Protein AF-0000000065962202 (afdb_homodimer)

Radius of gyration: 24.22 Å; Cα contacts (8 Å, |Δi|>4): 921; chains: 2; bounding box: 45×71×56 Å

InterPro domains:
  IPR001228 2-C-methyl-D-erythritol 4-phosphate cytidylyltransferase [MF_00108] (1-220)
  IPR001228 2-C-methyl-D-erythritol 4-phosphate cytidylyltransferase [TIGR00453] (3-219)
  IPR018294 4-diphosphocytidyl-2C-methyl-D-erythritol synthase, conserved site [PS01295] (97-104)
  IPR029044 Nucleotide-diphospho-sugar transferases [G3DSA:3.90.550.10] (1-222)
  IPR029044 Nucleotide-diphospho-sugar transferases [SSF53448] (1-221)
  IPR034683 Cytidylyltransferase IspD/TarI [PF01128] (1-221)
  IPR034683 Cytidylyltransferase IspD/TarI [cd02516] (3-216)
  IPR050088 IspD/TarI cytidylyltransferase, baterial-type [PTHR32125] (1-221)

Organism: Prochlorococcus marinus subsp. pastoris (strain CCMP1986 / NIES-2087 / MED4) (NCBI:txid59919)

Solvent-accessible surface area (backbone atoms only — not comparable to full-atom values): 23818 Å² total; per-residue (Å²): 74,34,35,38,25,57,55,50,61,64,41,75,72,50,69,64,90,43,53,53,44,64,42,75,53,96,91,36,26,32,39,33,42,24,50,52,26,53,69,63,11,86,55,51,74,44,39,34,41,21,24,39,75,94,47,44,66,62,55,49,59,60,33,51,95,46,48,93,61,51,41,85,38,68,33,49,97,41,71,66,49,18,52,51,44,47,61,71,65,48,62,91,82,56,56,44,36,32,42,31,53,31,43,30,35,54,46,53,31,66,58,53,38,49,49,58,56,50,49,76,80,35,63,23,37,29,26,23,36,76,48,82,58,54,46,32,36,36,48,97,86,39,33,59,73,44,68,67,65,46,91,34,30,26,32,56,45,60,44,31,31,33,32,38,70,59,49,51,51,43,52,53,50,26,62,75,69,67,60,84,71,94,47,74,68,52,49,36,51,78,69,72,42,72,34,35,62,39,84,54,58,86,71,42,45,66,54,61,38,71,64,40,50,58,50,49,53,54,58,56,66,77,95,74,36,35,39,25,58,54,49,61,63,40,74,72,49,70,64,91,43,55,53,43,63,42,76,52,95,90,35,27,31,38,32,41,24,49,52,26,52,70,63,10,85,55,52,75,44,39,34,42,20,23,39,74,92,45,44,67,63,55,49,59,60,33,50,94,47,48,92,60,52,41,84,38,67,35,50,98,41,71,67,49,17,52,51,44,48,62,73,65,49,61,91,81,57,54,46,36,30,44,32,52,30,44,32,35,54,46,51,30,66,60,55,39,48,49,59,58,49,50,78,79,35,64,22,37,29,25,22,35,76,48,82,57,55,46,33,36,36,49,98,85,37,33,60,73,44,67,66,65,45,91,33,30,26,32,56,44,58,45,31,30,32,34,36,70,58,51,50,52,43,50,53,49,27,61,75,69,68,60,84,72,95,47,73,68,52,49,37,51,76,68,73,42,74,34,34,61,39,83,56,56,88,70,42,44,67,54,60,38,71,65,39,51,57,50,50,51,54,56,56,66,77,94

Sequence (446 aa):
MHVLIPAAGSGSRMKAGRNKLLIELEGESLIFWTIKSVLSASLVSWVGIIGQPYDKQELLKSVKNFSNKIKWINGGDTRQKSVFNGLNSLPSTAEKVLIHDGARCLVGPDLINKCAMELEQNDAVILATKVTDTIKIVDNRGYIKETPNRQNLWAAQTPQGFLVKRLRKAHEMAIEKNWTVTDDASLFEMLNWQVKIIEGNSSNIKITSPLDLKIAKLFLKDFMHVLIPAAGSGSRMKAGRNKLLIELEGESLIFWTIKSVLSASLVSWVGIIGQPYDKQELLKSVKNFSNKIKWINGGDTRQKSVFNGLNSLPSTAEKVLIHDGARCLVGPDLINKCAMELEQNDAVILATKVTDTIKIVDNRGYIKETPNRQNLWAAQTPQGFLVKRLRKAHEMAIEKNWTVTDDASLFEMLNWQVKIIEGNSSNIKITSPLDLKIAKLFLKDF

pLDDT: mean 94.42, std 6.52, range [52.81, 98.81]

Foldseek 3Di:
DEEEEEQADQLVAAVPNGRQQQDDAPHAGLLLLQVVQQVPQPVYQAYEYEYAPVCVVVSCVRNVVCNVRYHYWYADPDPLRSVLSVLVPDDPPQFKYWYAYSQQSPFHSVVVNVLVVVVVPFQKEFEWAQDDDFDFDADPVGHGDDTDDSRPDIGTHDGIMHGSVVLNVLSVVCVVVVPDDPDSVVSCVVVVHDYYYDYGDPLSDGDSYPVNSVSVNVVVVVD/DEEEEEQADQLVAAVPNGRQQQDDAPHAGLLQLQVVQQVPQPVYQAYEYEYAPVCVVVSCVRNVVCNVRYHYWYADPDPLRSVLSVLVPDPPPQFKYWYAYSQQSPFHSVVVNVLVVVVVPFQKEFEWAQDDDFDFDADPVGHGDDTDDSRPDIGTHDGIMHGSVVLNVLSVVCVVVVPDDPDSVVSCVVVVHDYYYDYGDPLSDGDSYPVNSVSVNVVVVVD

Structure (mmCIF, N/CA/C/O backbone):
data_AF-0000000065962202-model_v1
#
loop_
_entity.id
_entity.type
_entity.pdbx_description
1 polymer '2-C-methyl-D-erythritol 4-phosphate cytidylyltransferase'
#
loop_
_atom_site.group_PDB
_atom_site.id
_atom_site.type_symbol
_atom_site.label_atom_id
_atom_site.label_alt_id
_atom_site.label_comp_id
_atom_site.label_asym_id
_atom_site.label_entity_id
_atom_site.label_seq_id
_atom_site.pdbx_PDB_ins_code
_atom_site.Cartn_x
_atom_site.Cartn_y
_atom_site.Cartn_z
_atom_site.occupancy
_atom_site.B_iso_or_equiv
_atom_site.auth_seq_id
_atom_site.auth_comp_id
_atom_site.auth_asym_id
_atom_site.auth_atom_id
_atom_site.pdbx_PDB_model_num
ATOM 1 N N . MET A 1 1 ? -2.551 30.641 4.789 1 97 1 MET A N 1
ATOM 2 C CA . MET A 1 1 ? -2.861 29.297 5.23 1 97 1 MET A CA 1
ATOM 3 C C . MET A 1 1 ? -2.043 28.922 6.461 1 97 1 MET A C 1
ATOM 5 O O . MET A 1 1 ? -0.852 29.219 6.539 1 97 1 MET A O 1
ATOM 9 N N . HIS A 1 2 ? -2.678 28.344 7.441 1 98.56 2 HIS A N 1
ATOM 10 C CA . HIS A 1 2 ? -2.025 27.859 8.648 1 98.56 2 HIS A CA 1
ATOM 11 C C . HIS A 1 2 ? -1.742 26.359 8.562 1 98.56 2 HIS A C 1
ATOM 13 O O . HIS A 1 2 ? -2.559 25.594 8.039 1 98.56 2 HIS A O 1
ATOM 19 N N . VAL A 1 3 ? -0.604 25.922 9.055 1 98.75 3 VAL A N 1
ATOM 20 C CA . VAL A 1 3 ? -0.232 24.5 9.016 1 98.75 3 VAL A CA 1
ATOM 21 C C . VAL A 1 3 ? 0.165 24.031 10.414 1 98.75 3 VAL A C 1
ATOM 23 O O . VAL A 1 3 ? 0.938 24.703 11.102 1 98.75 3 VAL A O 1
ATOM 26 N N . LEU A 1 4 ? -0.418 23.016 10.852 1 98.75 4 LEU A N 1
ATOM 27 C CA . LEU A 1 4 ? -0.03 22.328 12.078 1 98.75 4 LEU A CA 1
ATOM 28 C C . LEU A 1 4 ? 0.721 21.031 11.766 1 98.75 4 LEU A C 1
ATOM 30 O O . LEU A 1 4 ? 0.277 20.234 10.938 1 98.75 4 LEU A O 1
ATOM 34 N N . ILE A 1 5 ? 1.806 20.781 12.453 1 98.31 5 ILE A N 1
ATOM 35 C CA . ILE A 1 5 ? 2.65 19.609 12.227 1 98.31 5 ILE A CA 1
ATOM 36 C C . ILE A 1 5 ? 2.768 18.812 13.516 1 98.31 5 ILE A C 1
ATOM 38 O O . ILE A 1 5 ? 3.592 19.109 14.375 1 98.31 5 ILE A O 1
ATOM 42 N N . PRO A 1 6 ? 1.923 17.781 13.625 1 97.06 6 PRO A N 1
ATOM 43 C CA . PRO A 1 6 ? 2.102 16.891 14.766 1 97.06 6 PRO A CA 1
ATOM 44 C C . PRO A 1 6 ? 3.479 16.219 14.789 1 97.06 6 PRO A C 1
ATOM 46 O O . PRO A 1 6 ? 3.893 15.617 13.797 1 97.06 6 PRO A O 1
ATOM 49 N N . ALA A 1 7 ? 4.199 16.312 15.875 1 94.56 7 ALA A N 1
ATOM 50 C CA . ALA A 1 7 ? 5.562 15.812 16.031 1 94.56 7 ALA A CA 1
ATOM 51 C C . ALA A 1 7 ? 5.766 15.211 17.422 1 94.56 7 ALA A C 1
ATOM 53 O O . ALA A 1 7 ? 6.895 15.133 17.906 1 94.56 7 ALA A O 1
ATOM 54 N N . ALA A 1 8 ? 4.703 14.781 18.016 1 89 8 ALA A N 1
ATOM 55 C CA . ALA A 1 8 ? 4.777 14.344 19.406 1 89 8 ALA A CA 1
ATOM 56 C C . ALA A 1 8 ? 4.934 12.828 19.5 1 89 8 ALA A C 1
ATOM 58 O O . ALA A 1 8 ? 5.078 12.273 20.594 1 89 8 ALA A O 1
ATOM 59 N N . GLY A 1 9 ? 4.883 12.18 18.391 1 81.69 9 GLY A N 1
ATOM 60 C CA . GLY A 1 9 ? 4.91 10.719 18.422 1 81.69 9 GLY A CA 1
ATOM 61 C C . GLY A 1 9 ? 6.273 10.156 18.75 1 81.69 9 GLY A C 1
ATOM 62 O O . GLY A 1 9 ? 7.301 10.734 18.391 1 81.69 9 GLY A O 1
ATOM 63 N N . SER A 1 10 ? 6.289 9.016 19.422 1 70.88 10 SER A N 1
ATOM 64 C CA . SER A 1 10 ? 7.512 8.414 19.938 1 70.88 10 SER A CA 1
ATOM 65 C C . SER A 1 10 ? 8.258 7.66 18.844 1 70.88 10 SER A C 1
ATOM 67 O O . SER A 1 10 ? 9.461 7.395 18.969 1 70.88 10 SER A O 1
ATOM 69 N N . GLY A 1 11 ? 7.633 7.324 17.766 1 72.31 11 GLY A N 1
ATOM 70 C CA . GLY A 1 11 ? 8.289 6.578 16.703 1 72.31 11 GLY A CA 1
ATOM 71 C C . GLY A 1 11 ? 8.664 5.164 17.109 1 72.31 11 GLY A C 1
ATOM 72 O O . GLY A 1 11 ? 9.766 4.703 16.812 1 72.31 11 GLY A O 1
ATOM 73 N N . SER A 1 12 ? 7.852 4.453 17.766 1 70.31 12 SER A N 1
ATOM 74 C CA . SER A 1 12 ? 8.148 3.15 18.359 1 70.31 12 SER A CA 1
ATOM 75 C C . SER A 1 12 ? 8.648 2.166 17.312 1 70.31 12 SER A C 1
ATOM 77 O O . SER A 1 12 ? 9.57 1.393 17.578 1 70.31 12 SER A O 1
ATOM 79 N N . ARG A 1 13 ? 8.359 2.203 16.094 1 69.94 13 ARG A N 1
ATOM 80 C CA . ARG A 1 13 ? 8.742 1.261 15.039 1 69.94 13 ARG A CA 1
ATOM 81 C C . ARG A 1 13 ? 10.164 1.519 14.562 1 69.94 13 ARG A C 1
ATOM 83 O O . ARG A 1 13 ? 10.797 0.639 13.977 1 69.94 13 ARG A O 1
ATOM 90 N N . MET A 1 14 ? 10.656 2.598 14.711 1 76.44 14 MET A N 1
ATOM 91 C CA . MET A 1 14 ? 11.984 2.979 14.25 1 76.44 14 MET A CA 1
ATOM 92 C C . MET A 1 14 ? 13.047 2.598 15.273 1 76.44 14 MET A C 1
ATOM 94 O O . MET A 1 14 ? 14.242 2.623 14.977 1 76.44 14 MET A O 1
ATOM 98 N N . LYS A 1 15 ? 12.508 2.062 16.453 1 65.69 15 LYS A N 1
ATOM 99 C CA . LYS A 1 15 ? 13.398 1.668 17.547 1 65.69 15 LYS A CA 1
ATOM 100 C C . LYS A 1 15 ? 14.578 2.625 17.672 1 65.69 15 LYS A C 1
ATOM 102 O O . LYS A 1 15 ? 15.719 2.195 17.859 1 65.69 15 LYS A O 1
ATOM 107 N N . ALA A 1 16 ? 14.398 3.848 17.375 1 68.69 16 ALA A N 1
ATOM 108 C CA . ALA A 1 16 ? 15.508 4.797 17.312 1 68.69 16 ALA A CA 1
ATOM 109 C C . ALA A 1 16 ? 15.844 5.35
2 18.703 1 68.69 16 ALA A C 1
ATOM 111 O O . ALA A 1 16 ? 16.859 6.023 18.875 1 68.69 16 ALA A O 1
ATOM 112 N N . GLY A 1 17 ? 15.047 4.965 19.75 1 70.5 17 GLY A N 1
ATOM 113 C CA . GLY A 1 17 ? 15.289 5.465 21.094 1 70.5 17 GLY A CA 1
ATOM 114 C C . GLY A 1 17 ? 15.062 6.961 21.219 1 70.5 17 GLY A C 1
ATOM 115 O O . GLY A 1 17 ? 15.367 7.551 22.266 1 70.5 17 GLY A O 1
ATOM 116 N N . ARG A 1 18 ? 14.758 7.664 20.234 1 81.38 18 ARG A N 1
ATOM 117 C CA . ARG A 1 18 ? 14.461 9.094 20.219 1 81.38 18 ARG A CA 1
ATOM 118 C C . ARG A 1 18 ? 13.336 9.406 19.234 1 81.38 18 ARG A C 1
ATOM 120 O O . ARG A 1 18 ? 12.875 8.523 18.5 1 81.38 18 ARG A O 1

* * *

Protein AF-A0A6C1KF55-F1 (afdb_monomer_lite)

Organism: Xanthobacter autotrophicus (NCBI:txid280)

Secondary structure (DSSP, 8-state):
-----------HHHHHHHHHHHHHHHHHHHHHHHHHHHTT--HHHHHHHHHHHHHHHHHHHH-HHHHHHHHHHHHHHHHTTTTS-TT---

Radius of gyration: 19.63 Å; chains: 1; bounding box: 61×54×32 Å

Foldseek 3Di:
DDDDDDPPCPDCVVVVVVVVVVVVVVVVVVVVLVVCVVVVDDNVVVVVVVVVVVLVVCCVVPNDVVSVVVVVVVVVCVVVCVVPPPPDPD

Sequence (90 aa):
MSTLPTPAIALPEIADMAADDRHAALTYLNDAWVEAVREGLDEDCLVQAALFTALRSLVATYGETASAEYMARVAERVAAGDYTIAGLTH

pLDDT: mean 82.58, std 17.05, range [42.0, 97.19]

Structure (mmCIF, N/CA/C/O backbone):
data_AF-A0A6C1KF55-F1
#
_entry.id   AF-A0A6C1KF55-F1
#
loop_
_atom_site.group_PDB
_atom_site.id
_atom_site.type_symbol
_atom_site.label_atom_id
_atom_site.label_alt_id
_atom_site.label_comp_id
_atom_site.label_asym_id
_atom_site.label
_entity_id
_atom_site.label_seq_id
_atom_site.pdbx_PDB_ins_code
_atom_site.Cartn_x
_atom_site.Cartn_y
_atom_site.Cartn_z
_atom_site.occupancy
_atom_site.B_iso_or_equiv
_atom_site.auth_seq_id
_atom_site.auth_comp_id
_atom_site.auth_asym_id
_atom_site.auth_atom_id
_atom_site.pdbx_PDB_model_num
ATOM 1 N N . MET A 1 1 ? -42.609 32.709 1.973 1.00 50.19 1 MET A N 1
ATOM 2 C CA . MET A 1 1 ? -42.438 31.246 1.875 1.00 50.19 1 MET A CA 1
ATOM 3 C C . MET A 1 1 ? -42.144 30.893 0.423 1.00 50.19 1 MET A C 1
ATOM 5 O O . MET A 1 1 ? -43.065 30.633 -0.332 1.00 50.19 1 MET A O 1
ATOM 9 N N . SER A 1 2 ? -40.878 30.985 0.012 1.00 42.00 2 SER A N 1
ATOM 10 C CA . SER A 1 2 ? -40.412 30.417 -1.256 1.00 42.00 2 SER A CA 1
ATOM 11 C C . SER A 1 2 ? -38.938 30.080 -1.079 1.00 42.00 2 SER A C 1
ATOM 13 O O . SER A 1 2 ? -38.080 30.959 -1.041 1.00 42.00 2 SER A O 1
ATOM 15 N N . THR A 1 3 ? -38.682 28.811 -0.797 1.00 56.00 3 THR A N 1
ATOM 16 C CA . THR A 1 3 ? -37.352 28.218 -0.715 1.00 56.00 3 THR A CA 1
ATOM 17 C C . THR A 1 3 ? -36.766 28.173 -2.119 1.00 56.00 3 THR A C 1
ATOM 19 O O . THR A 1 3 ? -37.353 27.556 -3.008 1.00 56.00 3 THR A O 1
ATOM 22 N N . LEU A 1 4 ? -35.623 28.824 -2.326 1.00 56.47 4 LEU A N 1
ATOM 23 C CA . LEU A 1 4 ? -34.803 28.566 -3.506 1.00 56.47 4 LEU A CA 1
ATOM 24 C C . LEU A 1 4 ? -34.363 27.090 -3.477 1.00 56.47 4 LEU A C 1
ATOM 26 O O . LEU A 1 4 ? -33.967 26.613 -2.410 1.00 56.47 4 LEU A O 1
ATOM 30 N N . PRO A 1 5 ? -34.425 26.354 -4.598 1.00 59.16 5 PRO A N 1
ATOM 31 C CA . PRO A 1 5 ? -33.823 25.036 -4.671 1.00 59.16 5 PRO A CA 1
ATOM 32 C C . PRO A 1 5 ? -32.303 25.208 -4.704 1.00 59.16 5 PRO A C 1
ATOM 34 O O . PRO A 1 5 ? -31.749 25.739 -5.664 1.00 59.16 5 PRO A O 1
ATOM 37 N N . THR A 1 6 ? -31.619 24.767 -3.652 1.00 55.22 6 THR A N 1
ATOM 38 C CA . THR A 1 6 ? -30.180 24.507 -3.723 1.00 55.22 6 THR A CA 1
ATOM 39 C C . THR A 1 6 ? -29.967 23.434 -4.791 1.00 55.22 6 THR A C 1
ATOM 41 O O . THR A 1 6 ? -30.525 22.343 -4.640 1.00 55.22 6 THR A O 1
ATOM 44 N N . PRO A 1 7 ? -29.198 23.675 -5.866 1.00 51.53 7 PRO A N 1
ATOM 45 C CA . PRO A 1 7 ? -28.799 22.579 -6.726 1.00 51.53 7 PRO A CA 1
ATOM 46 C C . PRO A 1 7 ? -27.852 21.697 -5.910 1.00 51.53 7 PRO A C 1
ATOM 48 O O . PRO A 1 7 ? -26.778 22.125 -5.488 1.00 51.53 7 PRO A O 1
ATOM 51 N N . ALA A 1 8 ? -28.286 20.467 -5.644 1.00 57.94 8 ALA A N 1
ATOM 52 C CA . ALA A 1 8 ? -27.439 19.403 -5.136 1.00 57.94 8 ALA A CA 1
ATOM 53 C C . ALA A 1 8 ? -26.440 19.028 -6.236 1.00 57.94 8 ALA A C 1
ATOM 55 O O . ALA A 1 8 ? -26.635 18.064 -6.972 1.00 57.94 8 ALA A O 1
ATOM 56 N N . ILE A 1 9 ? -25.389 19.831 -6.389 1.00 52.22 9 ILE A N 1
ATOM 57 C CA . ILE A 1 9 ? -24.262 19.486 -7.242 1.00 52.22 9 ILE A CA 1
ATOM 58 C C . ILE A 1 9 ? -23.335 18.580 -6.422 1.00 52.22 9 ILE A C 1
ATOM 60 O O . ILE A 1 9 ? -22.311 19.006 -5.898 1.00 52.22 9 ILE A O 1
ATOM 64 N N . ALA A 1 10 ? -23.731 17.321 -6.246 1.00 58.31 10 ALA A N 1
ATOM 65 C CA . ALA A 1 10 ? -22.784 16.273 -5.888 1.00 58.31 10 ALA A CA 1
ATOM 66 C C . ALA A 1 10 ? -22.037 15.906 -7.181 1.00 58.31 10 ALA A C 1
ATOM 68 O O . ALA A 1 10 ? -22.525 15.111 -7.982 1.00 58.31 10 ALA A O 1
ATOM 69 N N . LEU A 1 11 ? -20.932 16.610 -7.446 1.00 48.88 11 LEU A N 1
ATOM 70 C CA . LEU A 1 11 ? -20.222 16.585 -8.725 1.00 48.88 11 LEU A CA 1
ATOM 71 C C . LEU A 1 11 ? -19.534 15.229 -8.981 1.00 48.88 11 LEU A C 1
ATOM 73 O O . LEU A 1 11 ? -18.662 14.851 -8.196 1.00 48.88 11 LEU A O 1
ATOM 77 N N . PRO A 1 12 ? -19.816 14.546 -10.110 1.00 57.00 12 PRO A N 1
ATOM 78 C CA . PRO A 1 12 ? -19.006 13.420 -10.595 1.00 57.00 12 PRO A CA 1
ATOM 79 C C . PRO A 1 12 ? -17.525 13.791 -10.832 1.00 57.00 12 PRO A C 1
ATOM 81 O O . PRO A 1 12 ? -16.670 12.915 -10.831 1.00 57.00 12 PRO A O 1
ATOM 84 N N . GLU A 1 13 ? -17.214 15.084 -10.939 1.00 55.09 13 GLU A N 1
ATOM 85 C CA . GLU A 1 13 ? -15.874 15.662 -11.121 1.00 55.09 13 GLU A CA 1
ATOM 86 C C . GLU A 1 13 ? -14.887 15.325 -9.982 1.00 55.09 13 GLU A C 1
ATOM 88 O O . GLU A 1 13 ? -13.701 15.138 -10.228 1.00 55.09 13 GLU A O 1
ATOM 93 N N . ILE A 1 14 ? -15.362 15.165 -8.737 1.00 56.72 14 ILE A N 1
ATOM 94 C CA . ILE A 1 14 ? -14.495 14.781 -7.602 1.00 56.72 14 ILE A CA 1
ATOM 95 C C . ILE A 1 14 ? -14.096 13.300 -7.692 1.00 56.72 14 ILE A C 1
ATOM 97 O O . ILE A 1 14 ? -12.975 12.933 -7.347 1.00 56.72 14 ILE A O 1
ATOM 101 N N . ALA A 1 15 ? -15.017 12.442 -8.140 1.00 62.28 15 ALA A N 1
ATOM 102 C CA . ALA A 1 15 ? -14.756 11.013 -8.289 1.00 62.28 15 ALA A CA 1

* * *

TASK BRIEF
Retype exactly the lines above, from the one with "pLDDT: mean 94.42, std" through the one with "ATOM 34 N N", inclusive.

TASK RESULT
pLDDT: mean 94.42, std 6.52, range [52.81, 98.81]

Foldseek 3Di:
DEEEEEQADQLVAAVPNGRQQQDDAPHAGLLLLQVVQQVPQPVYQAYEYEYAPVCVVVSCVRNVVCNVRYHYWYADPDPLRSVLSVLVPDDPPQFKYWYAYSQQSPFHSVVVNVLVVVVVPFQKEFEWAQDDDFDFDADPVGHGDDTDDSRPDIGTHDGIMHGSVVLNVLSVVCVVVVPDDPDSVVSCVVVVHDYYYDYGDPLSDGDSYPVNSVSVNVVVVVD/DEEEEEQADQLVAAVPNGRQQQDDAPHAGLLQLQVVQQVPQPVYQAYEYEYAPVCVVVSCVRNVVCNVRYHYWYADPDPLRSVLSVLVPDPPPQFKYWYAYSQQSPFHSVVVNVLVVVVVPFQKEFEWAQDDDFDFDADPVGHGDDTDDSRPDIGTHDGIMHGSVVLNVLSVVCVVVVPDDPDSVVSCVVVVHDYYYDYGDPLSDGDSYPVNSVSVNVVVVVD

Structure (mmCIF, N/CA/C/O backbone):
data_AF-0000000065962202-model_v1
#
loop_
_entity.id
_entity.type
_entity.pdbx_description
1 polymer '2-C-methyl-D-erythritol 4-phosphate cytidylyltransferase'
#
loop_
_atom_site.group_PDB
_atom_site.id
_atom_site.type_symbol
_atom_site.label_atom_id
_atom_site.label_alt_id
_atom_site.label_comp_id
_atom_site.label_asym_id
_atom_site.label_entity_id
_atom_site.label_seq_id
_atom_site.pdbx_PDB_ins_code
_atom_site.Cartn_x
_atom_site.Cartn_y
_atom_site.Cartn_z
_atom_site.occupancy
_atom_site.B_iso_or_equiv
_atom_site.auth_seq_id
_atom_site.auth_comp_id
_atom_site.auth_asym_id
_atom_site.auth_atom_id
_atom_site.pdbx_PDB_model_num
ATOM 1 N N . MET A 1 1 ? -2.551 30.641 4.789 1 97 1 MET A N 1
ATOM 2 C CA . MET A 1 1 ? -2.861 29.297 5.23 1 97 1 MET A CA 1
ATOM 3 C C . MET A 1 1 ? -2.043 28.922 6.461 1 97 1 MET A C 1
ATOM 5 O O . MET A 1 1 ? -0.852 29.219 6.539 1 97 1 MET A O 1
ATOM 9 N N . HIS A 1 2 ? -2.678 28.344 7.441 1 98.56 2 HIS A N 1
ATOM 10 C CA . HIS A 1 2 ? -2.025 27.859 8.648 1 98.56 2 HIS A CA 1
ATOM 11 C C . HIS A 1 2 ? -1.742 26.359 8.562 1 98.56 2 HIS A C 1
ATOM 13 O O . HIS A 1 2 ? -2.559 25.594 8.039 1 98.56 2 HIS A O 1
ATOM 19 N N . VAL A 1 3 ? -0.604 25.922 9.055 1 98.75 3 VAL A N 1
ATOM 20 C CA . VAL A 1 3 ? -0.232 24.5 9.016 1 98.75 3 VAL A CA 1
ATOM 21 C C . VAL A 1 3 ? 0.165 24.031 10.414 1 98.75 3 VAL A C 1
ATOM 23 O O . VAL A 1 3 ? 0.938 24.703 11.102 1 98.75 3 VAL A O 1
ATOM 26 N N . LEU A 1 4 ? -0.418 23.016 10.852 1 98.75 4 LEU A N 1
ATOM 27 C CA . LEU A 1 4 ? -0.03 22.328 12.078 1 98.75 4 LEU A CA 1
ATOM 28 C C . LEU A 1 4 ? 0.721 21.031 11.766 1 98.75 4 LEU A C 1
ATOM 30 O O . LEU A 1 4 ? 0.277 20.234 10.938 1 98.75 4 LEU A O 1
ATOM 34 N N . ILE A 1 5 ? 1.806 20.781 12.453 1 98.31 5 ILE A N 1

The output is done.